===== RECORDS SUPPLIED

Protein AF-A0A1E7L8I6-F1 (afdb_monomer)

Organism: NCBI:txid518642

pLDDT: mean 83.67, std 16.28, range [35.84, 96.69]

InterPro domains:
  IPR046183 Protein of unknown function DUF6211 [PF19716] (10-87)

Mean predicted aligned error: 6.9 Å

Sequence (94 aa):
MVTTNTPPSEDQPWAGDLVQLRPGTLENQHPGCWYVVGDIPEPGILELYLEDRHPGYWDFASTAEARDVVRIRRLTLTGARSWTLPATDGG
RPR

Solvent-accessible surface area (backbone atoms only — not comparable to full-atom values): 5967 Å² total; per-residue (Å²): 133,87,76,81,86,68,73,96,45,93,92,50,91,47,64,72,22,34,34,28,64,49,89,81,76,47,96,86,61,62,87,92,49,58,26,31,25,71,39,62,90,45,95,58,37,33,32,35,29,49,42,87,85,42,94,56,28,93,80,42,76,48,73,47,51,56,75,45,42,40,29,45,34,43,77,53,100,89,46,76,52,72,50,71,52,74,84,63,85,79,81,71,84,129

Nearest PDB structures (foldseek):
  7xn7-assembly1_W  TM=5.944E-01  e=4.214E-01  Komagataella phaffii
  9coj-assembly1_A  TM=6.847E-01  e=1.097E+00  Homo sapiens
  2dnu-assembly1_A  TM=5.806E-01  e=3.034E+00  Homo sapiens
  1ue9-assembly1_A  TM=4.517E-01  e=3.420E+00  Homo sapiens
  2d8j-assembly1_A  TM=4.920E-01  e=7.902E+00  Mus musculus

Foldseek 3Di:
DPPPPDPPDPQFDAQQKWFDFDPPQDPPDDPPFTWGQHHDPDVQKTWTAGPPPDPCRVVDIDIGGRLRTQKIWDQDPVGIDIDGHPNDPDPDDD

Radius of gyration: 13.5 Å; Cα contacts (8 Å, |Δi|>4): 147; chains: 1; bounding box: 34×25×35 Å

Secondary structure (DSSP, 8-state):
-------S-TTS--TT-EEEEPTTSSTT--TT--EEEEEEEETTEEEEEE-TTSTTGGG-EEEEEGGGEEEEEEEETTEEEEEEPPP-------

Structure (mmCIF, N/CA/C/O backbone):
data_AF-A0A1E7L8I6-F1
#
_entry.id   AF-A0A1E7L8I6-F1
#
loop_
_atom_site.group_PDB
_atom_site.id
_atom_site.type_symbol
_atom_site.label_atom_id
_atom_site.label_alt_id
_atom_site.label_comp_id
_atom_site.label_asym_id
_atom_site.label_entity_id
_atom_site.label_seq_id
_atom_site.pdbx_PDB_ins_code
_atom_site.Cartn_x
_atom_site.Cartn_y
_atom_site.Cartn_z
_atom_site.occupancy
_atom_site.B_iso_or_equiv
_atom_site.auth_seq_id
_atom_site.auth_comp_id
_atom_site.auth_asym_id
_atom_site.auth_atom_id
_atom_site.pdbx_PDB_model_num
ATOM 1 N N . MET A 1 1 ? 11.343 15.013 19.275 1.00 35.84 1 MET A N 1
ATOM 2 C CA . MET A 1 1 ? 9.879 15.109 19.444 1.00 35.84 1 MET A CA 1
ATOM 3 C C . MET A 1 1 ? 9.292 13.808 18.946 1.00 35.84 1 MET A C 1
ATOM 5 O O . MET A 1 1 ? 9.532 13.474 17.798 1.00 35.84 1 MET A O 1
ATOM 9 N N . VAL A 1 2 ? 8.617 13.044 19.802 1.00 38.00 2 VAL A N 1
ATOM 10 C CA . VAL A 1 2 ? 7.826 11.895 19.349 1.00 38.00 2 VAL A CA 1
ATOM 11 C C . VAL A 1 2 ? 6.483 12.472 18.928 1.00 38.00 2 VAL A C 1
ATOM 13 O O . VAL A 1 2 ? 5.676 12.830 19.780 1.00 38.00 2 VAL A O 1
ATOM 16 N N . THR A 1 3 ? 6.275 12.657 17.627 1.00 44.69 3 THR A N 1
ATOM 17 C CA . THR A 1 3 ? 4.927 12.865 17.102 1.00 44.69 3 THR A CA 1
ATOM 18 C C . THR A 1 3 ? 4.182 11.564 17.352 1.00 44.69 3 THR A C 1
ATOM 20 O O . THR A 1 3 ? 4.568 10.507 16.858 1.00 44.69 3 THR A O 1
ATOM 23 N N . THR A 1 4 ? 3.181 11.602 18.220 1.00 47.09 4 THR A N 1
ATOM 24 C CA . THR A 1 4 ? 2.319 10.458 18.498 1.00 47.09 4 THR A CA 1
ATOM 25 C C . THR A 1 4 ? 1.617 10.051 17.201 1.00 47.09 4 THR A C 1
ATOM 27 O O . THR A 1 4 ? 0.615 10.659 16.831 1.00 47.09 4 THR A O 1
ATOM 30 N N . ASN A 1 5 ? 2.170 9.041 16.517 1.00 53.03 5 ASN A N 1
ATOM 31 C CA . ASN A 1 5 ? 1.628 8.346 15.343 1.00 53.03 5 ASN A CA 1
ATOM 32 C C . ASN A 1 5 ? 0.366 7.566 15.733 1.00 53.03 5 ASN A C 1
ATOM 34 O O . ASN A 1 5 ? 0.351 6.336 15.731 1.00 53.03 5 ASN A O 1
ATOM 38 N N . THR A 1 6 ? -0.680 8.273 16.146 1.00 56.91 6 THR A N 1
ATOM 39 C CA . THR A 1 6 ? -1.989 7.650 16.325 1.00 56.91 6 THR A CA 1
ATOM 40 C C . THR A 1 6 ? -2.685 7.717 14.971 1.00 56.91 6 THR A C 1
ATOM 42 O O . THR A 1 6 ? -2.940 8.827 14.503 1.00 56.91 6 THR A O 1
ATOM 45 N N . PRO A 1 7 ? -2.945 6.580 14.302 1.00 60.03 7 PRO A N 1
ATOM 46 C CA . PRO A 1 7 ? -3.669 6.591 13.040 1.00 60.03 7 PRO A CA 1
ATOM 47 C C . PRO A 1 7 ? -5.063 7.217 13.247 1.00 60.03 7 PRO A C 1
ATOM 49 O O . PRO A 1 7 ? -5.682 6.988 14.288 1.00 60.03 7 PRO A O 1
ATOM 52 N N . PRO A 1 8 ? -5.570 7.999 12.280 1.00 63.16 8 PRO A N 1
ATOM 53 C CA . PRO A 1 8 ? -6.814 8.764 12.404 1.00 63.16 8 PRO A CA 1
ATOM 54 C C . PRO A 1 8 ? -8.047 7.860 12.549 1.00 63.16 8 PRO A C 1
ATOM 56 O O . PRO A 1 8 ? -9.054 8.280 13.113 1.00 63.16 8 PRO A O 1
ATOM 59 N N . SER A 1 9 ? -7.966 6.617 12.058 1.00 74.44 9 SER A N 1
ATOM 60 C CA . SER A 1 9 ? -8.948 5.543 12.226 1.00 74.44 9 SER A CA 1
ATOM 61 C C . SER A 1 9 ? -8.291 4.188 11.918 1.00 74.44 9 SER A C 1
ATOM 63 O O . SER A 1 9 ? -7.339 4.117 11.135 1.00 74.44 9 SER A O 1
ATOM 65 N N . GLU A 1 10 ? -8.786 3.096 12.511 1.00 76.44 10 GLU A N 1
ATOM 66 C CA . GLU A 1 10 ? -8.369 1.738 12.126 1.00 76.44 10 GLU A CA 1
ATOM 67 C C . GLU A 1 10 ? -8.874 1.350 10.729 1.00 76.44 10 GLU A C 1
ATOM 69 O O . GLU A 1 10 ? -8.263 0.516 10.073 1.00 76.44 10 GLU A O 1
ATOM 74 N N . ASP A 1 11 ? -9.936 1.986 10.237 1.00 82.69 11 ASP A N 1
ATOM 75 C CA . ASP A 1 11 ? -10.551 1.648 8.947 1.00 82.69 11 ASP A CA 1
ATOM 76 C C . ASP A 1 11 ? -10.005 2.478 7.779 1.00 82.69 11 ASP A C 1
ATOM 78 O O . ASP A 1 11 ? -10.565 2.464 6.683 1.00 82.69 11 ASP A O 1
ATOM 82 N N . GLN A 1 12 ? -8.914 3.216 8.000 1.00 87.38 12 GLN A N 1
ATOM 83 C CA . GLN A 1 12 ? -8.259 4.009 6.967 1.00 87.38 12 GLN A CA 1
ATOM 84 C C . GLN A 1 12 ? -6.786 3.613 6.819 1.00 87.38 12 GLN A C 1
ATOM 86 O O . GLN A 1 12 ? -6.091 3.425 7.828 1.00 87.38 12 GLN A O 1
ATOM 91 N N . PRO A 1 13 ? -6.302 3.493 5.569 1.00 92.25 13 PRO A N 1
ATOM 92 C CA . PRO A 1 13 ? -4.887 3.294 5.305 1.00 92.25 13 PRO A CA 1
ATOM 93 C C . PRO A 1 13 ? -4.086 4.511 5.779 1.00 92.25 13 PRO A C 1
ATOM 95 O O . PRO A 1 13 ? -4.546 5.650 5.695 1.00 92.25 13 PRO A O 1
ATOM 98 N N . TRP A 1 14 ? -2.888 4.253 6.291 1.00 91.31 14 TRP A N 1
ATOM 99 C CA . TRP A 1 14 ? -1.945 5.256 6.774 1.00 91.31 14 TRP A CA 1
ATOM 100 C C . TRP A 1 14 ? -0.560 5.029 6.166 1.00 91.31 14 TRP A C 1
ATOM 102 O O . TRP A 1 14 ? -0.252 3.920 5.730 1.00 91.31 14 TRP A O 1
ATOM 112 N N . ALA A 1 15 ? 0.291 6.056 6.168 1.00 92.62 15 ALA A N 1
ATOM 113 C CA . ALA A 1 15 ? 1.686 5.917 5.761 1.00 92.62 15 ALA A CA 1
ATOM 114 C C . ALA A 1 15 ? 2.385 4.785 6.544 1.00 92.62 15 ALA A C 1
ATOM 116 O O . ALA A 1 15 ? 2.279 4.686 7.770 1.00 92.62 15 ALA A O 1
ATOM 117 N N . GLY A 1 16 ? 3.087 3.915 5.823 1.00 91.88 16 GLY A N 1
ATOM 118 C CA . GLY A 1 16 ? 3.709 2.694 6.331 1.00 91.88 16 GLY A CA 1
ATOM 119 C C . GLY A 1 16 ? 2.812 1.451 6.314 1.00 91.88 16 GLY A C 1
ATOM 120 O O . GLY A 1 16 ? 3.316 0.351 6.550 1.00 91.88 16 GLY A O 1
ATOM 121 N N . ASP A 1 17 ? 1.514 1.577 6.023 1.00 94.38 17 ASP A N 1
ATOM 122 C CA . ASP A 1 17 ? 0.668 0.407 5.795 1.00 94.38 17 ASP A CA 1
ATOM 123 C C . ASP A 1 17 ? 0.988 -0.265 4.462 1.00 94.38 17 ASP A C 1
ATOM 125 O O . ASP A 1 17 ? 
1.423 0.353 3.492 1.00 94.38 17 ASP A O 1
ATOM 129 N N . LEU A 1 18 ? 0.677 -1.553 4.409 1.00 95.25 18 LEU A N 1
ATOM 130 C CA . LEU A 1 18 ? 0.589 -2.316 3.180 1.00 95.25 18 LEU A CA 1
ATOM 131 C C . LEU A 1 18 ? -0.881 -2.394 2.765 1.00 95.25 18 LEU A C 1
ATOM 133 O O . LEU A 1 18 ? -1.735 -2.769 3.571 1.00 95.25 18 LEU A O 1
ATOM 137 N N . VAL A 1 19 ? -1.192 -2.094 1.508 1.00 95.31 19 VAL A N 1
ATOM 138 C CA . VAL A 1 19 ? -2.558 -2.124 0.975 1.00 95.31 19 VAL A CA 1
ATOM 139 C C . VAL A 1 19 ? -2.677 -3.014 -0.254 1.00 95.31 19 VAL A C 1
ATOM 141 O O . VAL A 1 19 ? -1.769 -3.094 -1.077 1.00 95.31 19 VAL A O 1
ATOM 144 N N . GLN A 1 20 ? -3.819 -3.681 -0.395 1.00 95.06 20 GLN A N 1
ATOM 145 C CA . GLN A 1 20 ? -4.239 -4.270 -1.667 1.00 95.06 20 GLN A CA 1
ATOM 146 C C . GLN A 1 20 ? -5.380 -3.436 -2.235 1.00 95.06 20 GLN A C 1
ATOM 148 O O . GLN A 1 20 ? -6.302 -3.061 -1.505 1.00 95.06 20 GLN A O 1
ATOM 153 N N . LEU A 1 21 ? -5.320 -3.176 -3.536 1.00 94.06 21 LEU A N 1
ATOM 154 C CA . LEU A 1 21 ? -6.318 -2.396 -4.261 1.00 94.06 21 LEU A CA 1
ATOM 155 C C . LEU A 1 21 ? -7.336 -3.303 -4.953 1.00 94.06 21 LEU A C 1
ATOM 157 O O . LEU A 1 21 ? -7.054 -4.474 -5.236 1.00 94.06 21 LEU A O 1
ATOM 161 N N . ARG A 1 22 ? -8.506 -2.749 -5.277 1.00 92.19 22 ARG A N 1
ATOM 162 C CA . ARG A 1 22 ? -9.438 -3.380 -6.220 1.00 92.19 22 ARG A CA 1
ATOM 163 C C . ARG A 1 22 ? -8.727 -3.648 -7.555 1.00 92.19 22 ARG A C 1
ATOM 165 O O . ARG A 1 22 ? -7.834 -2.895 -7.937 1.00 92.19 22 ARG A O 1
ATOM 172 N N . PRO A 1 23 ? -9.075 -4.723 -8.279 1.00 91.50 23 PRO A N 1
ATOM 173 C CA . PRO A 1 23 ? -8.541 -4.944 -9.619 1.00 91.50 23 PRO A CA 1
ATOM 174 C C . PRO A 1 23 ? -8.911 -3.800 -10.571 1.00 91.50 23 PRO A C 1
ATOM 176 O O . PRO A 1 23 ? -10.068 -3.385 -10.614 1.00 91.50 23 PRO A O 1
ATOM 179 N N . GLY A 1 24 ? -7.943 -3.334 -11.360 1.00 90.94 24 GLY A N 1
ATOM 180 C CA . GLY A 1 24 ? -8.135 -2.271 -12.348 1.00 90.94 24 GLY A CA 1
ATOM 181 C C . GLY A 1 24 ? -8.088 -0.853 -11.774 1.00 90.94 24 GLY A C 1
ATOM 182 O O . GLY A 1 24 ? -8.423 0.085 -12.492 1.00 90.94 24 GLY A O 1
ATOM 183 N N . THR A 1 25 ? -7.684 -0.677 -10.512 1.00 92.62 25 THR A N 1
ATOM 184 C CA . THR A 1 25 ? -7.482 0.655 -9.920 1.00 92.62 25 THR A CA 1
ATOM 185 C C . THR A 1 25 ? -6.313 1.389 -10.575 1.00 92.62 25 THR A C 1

==========

INSTRUCTIONS FOR THE TASK:
From the records above, transcribe exactly the run of lines that opens with the line holding "ATOM 17 C CA" and closes with the line holding "ATOM 61 C C", both included.

WRITTEN SOLUTION:
ATOM 17 C CA . THR A 1 3 ? 4.927 12.865 17.102 1.00 44.69 3 THR A CA 1
ATOM 18 C C . THR A 1 3 ? 4.182 11.564 17.352 1.00 44.69 3 THR A C 1
ATOM 20 O O . THR A 1 3 ? 4.568 10.507 16.858 1.00 44.69 3 THR A O 1
ATOM 23 N N . THR A 1 4 ? 3.181 11.602 18.220 1.00 47.09 4 THR A N 1
ATOM 24 C CA . THR A 1 4 ? 2.319 10.458 18.498 1.00 47.09 4 THR A CA 1
ATOM 25 C C . THR A 1 4 ? 1.617 10.051 17.201 1.00 47.09 4 THR A C 1
ATOM 27 O O . THR A 1 4 ? 0.615 10.659 16.831 1.00 47.09 4 THR A O 1
ATOM 30 N N . ASN A 1 5 ? 2.170 9.041 16.517 1.00 53.03 5 ASN A N 1
ATOM 31 C CA . ASN A 1 5 ? 1.628 8.346 15.343 1.00 53.03 5 ASN A CA 1
ATOM 32 C C . ASN A 1 5 ? 0.366 7.566 15.733 1.00 53.03 5 ASN A C 1
ATOM 34 O O . ASN A 1 5 ? 0.351 6.336 15.731 1.00 53.03 5 ASN A O 1
ATOM 38 N N . THR A 1 6 ? -0.680 8.273 16.146 1.00 56.91 6 THR A N 1
ATOM 39 C CA . THR A 1 6 ? -1.989 7.650 16.325 1.00 56.91 6 THR A CA 1
ATOM 40 C C . THR A 1 6 ? -2.685 7.717 14.971 1.00 56.91 6 THR A C 1
ATOM 42 O O . THR A 1 6 ? -2.940 8.827 14.503 1.00 56.91 6 THR A O 1
ATOM 45 N N . PRO A 1 7 ? -2.945 6.580 14.302 1.00 60.03 7 PRO A N 1
ATOM 46 C CA . PRO A 1 7 ? -3.669 6.591 13.040 1.00 60.03 7 PRO A CA 1
ATOM 47 C C . PRO A 1 7 ? -5.063 7.217 13.247 1.00 60.03 7 PRO A C 1
ATOM 49 O O . PRO A 1 7 ? -5.682 6.988 14.288 1.00 60.03 7 PRO A O 1
ATOM 52 N N . PRO A 1 8 ? -5.570 7.999 12.280 1.00 63.16 8 PRO A N 1
ATOM 53 C CA . PRO A 1 8 ? -6.814 8.764 12.404 1.00 63.16 8 PRO A CA 1
ATOM 54 C C . PRO A 1 8 ? -8.047 7.860 12.549 1.00 63.16 8 PRO A C 1
ATOM 56 O O . PRO A 1 8 ? -9.054 8.280 13.113 1.00 63.16 8 PRO A O 1
ATOM 59 N N . SER A 1 9 ? -7.966 6.617 12.058 1.00 74.44 9 SER A N 1
ATOM 60 C CA . SER A 1 9 ? -8.948 5.543 12.226 1.00 74.44 9 SER A CA 1
ATOM 61 C C . SER A 1 9 ? -8.291 4.188 11.918 1.00 74.44 9 SER A C 1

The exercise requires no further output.